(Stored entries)

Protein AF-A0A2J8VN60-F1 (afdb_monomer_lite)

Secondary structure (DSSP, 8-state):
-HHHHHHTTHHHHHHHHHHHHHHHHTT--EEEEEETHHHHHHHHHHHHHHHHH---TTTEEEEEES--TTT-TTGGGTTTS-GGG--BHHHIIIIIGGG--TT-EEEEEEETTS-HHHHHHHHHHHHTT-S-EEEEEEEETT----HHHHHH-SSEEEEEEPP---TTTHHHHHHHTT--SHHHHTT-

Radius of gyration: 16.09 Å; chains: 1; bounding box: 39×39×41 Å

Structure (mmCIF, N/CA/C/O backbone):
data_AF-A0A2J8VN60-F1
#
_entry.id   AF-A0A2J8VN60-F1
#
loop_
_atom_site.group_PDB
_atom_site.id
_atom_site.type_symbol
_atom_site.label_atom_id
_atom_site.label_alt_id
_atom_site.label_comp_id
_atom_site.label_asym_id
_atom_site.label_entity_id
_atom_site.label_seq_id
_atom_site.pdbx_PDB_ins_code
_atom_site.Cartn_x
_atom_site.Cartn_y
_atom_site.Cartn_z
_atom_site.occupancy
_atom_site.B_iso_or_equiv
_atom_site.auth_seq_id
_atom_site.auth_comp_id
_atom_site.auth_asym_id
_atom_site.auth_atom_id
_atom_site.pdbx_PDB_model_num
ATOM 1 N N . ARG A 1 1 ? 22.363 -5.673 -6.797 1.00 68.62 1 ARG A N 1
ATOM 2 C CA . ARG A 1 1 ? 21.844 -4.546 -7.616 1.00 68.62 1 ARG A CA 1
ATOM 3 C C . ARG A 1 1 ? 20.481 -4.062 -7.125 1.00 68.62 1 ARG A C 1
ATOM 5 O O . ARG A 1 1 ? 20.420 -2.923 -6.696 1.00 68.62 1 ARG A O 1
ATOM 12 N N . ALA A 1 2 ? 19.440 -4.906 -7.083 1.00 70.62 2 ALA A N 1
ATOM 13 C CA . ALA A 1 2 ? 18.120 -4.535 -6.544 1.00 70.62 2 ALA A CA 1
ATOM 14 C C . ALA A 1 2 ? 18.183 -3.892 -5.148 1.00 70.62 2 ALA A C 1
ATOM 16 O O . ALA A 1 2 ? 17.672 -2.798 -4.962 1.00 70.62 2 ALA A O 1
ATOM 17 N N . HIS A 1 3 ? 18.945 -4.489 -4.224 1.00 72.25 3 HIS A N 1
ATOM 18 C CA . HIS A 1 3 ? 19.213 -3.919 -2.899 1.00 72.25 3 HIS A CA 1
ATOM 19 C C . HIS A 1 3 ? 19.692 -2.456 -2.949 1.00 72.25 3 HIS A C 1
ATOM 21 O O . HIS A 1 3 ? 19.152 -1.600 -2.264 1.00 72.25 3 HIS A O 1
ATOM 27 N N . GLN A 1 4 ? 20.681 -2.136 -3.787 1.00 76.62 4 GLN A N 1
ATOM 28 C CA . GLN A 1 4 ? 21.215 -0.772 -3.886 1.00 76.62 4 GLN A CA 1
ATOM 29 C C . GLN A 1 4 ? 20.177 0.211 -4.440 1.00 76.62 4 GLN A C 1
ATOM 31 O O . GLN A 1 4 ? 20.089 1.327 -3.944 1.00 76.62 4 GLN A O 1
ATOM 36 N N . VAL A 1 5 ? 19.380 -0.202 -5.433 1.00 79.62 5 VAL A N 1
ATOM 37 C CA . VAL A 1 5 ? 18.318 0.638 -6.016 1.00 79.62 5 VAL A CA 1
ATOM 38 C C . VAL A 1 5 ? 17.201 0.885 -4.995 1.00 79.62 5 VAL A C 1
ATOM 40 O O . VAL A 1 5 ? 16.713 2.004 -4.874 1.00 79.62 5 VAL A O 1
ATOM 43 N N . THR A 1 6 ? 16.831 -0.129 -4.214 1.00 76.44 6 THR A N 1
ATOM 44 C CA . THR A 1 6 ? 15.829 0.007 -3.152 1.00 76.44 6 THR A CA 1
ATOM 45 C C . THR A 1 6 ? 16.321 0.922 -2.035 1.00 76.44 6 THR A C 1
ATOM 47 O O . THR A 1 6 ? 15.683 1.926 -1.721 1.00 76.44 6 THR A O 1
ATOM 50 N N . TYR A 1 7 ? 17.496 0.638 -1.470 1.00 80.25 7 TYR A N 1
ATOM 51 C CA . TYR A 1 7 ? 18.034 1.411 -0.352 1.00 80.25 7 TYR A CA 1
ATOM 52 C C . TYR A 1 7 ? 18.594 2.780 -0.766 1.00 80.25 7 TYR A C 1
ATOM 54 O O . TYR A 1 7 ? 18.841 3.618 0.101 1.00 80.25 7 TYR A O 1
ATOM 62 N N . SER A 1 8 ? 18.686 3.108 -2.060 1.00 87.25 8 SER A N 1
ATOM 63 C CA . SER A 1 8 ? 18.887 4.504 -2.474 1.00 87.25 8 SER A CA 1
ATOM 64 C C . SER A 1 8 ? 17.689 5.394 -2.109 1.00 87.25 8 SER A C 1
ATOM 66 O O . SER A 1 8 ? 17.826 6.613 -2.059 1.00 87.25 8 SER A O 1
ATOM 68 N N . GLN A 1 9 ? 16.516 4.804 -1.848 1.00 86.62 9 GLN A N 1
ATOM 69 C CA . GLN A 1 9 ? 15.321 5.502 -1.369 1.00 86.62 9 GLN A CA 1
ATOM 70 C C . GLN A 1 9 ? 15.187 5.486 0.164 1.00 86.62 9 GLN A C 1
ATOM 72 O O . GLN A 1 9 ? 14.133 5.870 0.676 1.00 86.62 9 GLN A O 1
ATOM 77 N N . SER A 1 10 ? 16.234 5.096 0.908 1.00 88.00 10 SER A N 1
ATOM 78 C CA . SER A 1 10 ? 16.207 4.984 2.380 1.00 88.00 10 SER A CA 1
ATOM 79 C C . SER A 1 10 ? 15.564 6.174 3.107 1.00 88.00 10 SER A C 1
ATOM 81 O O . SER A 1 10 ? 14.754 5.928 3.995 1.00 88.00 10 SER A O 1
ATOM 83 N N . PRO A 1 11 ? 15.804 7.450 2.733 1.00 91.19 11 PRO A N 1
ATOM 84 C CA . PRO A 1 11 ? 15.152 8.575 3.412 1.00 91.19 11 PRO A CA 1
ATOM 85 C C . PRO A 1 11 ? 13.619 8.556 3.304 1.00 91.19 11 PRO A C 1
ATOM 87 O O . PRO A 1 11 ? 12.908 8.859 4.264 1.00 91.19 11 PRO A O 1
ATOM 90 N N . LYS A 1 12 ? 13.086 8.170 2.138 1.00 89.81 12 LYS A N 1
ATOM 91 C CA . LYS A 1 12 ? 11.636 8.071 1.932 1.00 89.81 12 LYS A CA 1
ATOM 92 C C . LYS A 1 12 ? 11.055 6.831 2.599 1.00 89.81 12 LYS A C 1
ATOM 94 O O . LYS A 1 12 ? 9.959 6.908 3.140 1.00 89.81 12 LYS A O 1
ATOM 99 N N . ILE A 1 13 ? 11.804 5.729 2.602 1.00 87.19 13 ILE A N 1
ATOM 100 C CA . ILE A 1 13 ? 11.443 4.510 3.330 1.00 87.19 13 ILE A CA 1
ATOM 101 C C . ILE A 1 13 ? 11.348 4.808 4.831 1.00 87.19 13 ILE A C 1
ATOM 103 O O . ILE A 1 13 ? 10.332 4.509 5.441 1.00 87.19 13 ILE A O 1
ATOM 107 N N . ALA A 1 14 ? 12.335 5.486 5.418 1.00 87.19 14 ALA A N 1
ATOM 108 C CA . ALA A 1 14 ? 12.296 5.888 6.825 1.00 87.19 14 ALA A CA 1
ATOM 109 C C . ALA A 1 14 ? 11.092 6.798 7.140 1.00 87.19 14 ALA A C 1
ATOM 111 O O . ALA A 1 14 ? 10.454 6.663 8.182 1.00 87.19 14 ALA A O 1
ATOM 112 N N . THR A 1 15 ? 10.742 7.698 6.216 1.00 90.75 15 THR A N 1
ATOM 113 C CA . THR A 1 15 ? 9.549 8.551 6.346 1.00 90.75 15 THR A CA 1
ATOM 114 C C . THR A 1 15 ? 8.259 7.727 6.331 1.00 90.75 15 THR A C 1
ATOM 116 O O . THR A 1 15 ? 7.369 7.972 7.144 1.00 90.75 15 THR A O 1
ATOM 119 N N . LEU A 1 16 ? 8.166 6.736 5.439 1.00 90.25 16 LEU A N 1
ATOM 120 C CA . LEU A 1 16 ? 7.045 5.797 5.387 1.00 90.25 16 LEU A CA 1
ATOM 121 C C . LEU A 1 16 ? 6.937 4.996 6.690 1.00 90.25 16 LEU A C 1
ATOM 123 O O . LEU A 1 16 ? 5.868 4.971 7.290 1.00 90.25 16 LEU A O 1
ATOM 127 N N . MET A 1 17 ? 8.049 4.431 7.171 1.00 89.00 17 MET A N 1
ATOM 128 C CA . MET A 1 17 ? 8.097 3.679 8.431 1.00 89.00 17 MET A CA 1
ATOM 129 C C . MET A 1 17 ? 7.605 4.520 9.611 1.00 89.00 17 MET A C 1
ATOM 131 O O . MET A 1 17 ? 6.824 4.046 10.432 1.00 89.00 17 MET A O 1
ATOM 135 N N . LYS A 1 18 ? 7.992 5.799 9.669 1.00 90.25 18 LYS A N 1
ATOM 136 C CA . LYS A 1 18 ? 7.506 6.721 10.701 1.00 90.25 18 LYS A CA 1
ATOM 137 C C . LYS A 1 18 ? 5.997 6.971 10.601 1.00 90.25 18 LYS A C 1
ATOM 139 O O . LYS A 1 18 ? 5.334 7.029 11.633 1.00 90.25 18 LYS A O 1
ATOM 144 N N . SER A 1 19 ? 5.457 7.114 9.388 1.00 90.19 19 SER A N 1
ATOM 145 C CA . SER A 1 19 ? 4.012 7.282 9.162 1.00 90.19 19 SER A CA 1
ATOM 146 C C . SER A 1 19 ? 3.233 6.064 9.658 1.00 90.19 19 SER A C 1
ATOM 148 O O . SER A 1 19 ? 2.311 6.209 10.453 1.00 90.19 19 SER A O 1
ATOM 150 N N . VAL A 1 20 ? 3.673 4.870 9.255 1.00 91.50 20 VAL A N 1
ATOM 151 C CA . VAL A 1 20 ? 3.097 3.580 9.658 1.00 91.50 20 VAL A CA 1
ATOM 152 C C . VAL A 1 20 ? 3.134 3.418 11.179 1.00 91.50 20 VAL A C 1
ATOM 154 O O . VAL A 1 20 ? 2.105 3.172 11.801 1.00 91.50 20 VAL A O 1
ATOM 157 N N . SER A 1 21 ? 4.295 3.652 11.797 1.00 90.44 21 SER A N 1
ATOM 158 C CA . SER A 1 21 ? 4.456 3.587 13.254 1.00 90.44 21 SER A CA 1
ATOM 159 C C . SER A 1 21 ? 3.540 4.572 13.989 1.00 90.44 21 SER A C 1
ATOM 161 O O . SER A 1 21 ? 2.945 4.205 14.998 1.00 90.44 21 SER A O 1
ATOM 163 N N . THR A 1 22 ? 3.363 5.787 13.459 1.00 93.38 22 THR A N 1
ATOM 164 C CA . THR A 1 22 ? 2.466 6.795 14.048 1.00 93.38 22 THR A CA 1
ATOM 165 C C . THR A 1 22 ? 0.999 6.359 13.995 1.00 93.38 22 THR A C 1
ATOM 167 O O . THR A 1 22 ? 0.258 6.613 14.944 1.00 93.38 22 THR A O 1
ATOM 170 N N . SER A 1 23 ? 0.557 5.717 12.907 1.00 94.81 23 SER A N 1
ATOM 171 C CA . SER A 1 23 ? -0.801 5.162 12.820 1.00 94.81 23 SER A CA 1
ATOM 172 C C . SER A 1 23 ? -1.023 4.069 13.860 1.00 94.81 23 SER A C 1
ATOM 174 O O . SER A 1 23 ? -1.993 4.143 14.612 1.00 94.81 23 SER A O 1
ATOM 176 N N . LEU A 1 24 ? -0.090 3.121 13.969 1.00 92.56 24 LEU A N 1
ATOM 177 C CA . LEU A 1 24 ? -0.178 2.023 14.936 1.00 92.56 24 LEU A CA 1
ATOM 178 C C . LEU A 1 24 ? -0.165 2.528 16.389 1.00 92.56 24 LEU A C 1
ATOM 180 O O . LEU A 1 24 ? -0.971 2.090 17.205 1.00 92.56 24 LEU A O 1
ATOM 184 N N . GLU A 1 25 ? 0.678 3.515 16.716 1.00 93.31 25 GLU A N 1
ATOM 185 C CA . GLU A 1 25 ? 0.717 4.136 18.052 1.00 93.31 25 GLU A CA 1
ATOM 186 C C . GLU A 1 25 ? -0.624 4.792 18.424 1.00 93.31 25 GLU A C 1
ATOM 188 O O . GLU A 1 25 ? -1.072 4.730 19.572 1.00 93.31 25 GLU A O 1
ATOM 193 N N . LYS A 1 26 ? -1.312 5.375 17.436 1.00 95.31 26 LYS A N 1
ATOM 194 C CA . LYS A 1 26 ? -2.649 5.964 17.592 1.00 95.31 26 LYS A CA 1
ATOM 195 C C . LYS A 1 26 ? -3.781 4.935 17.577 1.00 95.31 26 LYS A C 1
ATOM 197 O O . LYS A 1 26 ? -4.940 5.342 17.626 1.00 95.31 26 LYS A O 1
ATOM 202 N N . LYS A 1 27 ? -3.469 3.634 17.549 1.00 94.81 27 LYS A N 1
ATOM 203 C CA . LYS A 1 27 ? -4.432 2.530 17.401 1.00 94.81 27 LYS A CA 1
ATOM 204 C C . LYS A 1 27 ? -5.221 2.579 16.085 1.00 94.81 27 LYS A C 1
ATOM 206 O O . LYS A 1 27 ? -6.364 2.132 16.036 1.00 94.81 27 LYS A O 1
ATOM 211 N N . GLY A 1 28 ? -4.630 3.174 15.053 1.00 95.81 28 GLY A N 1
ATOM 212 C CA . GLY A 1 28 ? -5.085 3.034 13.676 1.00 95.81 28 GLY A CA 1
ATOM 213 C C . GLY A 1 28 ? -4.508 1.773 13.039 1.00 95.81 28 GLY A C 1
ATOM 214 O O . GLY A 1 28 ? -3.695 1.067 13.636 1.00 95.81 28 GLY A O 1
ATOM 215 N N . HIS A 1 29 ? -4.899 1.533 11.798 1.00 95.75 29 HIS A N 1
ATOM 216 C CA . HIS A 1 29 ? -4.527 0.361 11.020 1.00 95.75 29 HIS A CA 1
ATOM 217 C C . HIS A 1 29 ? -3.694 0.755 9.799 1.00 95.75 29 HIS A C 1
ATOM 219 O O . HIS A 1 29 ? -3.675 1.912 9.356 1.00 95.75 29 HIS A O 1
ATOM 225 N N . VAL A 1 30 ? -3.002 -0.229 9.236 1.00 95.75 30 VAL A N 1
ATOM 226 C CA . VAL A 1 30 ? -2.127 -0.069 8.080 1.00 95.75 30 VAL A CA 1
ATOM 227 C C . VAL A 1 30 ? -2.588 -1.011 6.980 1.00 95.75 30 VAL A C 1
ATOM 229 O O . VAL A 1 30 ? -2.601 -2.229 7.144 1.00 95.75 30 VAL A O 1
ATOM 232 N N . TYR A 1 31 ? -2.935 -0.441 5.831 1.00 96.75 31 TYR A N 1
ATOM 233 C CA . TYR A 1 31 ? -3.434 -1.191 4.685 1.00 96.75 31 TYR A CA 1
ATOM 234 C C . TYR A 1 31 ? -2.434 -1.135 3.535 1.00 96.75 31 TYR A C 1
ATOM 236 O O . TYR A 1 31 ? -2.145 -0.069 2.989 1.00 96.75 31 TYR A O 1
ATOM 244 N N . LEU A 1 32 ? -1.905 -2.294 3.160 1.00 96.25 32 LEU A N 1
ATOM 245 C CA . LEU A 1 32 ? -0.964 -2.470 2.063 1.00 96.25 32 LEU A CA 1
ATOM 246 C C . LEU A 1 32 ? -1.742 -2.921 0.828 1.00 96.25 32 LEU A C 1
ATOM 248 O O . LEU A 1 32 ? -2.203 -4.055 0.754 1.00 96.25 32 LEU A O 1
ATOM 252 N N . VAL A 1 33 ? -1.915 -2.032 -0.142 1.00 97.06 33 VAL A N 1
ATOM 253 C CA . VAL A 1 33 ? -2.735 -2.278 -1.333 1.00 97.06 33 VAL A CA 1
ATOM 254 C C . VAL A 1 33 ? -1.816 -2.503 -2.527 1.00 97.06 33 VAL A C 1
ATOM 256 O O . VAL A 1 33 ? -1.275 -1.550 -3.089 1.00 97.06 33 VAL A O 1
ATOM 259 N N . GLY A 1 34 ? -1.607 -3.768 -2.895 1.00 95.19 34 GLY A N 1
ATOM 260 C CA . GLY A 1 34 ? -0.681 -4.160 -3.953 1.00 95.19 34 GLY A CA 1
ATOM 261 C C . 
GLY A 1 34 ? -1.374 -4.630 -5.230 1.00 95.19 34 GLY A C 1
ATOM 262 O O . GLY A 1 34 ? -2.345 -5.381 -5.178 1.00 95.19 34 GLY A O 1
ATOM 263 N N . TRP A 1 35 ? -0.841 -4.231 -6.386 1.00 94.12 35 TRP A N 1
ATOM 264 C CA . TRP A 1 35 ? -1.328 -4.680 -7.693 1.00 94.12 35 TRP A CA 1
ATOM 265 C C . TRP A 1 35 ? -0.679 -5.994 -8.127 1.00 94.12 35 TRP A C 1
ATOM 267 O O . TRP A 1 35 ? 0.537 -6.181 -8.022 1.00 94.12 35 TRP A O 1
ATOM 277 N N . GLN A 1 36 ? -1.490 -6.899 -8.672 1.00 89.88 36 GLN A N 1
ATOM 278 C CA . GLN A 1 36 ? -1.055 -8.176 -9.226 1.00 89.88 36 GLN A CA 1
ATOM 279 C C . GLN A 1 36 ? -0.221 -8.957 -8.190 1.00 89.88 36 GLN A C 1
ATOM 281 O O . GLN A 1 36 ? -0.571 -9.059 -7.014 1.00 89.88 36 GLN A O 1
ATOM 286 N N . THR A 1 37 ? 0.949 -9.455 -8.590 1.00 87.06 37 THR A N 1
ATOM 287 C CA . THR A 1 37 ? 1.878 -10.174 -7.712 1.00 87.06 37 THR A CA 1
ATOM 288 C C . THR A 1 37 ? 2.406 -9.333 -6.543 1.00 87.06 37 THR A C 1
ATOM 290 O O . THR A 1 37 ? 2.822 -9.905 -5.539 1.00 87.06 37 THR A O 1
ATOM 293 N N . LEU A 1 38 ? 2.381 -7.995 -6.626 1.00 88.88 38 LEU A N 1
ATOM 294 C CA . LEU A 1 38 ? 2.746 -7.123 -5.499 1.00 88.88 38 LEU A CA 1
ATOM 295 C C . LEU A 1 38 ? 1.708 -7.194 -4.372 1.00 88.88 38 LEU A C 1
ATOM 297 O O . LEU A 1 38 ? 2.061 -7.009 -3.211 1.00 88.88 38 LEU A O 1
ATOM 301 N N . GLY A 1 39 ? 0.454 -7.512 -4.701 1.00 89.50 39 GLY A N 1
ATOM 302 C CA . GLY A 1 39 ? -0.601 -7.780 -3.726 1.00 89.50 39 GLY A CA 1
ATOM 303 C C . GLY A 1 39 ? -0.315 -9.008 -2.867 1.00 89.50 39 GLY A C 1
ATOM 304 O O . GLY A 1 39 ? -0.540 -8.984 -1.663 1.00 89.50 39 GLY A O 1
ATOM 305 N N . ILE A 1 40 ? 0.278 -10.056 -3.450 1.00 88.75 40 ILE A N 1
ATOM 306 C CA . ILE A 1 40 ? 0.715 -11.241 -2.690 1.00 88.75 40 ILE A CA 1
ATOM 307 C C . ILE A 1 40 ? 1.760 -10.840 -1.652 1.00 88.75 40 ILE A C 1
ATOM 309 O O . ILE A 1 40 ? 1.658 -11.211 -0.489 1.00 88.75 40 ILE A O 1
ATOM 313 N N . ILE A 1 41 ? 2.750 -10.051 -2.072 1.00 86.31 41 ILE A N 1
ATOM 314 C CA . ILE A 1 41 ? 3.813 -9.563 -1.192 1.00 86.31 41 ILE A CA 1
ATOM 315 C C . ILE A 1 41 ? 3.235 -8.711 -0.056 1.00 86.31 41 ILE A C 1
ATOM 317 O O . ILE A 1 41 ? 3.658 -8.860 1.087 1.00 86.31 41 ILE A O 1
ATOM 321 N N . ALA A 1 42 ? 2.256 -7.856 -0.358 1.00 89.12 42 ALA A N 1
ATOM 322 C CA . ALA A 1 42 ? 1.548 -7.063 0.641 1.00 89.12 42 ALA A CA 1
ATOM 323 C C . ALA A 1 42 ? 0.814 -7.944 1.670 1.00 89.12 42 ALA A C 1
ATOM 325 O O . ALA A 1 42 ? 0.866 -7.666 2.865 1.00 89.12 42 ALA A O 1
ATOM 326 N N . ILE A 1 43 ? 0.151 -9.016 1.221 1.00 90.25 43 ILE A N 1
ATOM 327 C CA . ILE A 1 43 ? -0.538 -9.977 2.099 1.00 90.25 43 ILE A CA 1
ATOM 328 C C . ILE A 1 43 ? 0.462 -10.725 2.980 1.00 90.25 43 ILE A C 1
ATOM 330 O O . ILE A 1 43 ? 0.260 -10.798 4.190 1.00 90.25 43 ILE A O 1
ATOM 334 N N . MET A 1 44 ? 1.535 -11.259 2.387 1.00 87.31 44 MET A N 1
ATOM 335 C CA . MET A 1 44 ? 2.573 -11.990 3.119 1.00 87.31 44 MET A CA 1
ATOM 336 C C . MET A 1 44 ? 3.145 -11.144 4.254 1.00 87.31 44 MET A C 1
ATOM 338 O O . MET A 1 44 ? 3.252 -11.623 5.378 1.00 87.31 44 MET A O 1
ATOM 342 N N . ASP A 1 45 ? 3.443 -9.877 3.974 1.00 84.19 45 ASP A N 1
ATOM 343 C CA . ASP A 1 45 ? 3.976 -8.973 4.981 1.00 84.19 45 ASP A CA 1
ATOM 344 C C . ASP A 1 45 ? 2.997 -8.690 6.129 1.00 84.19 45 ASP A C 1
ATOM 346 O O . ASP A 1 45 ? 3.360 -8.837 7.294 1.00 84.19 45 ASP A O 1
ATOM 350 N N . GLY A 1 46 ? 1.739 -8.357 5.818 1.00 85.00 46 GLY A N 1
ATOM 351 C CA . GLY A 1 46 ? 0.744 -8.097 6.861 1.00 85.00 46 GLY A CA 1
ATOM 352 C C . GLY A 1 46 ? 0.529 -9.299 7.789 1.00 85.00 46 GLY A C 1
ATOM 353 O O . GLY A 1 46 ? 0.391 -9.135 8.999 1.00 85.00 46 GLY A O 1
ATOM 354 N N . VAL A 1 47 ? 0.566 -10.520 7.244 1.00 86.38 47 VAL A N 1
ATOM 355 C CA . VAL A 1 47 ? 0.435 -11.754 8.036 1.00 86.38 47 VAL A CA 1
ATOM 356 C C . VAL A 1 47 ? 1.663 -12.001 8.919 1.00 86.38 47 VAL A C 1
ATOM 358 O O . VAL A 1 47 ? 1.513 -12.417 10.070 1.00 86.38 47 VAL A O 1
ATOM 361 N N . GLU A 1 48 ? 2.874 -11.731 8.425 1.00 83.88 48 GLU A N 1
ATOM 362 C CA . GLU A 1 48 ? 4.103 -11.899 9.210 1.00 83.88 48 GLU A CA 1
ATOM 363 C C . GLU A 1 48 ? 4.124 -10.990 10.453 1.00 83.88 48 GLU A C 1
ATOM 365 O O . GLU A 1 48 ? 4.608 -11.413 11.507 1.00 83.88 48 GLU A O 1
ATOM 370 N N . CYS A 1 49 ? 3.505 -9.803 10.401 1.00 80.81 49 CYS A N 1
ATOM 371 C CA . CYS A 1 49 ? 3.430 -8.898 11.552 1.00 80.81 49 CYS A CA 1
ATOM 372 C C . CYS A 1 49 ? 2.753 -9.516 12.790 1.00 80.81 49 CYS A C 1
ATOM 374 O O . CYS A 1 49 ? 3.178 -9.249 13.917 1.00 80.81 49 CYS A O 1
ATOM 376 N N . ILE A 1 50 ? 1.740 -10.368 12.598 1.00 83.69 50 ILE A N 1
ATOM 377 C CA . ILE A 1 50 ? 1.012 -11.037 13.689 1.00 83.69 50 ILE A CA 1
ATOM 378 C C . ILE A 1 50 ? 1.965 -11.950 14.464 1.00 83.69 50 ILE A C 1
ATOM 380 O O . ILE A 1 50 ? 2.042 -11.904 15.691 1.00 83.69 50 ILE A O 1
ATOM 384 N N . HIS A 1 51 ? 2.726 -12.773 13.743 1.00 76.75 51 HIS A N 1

## What to do
What you give back must be the stretch above, starting at the line with "ATOM 38 C C" and ending at the line with "ATOM 63 C CA", copied exactly.

## Exercise answer
ATOM 38 C C . VAL A 1 5 ? 17.201 0.885 -4.995 1.00 79.62 5 VAL A C 1
ATOM 40 O O . VAL A 1 5 ? 16.713 2.004 -4.874 1.00 79.62 5 VAL A O 1
ATOM 43 N N . THR A 1 6 ? 16.831 -0.129 -4.214 1.00 76.44 6 THR A N 1
ATOM 44 C CA . THR A 1 6 ? 15.829 0.007 -3.152 1.00 76.44 6 THR A CA 1
ATOM 45 C C . THR A 1 6 ? 16.321 0.922 -2.035 1.00 76.44 6 THR A C 1
ATOM 47 O O . THR A 1 6 ? 15.683 1.926 -1.721 1.00 76.44 6 THR A O 1
ATOM 50 N N . TYR A 1 7 ? 17.496 0.638 -1.470 1.00 80.25 7 TYR A N 1
ATOM 51 C CA . TYR A 1 7 ? 18.034 1.411 -0.352 1.00 80.25 7 TYR A CA 1
ATOM 52 C C . TYR A 1 7 ? 18.594 2.780 -0.766 1.00 80.25 7 TYR A C 1
ATOM 54 O O . TYR A 1 7 ? 18.841 3.618 0.101 1.00 80.25 7 TYR A O 1
ATOM 62 N N . SER A 1 8 ? 18.686 3.108 -2.060 1.00 87.25 8 SER A N 1
ATOM 63 C CA . SER A 1 8 ? 18.887 4.504 -2.474 1.00 87.25 8 SER A CA 1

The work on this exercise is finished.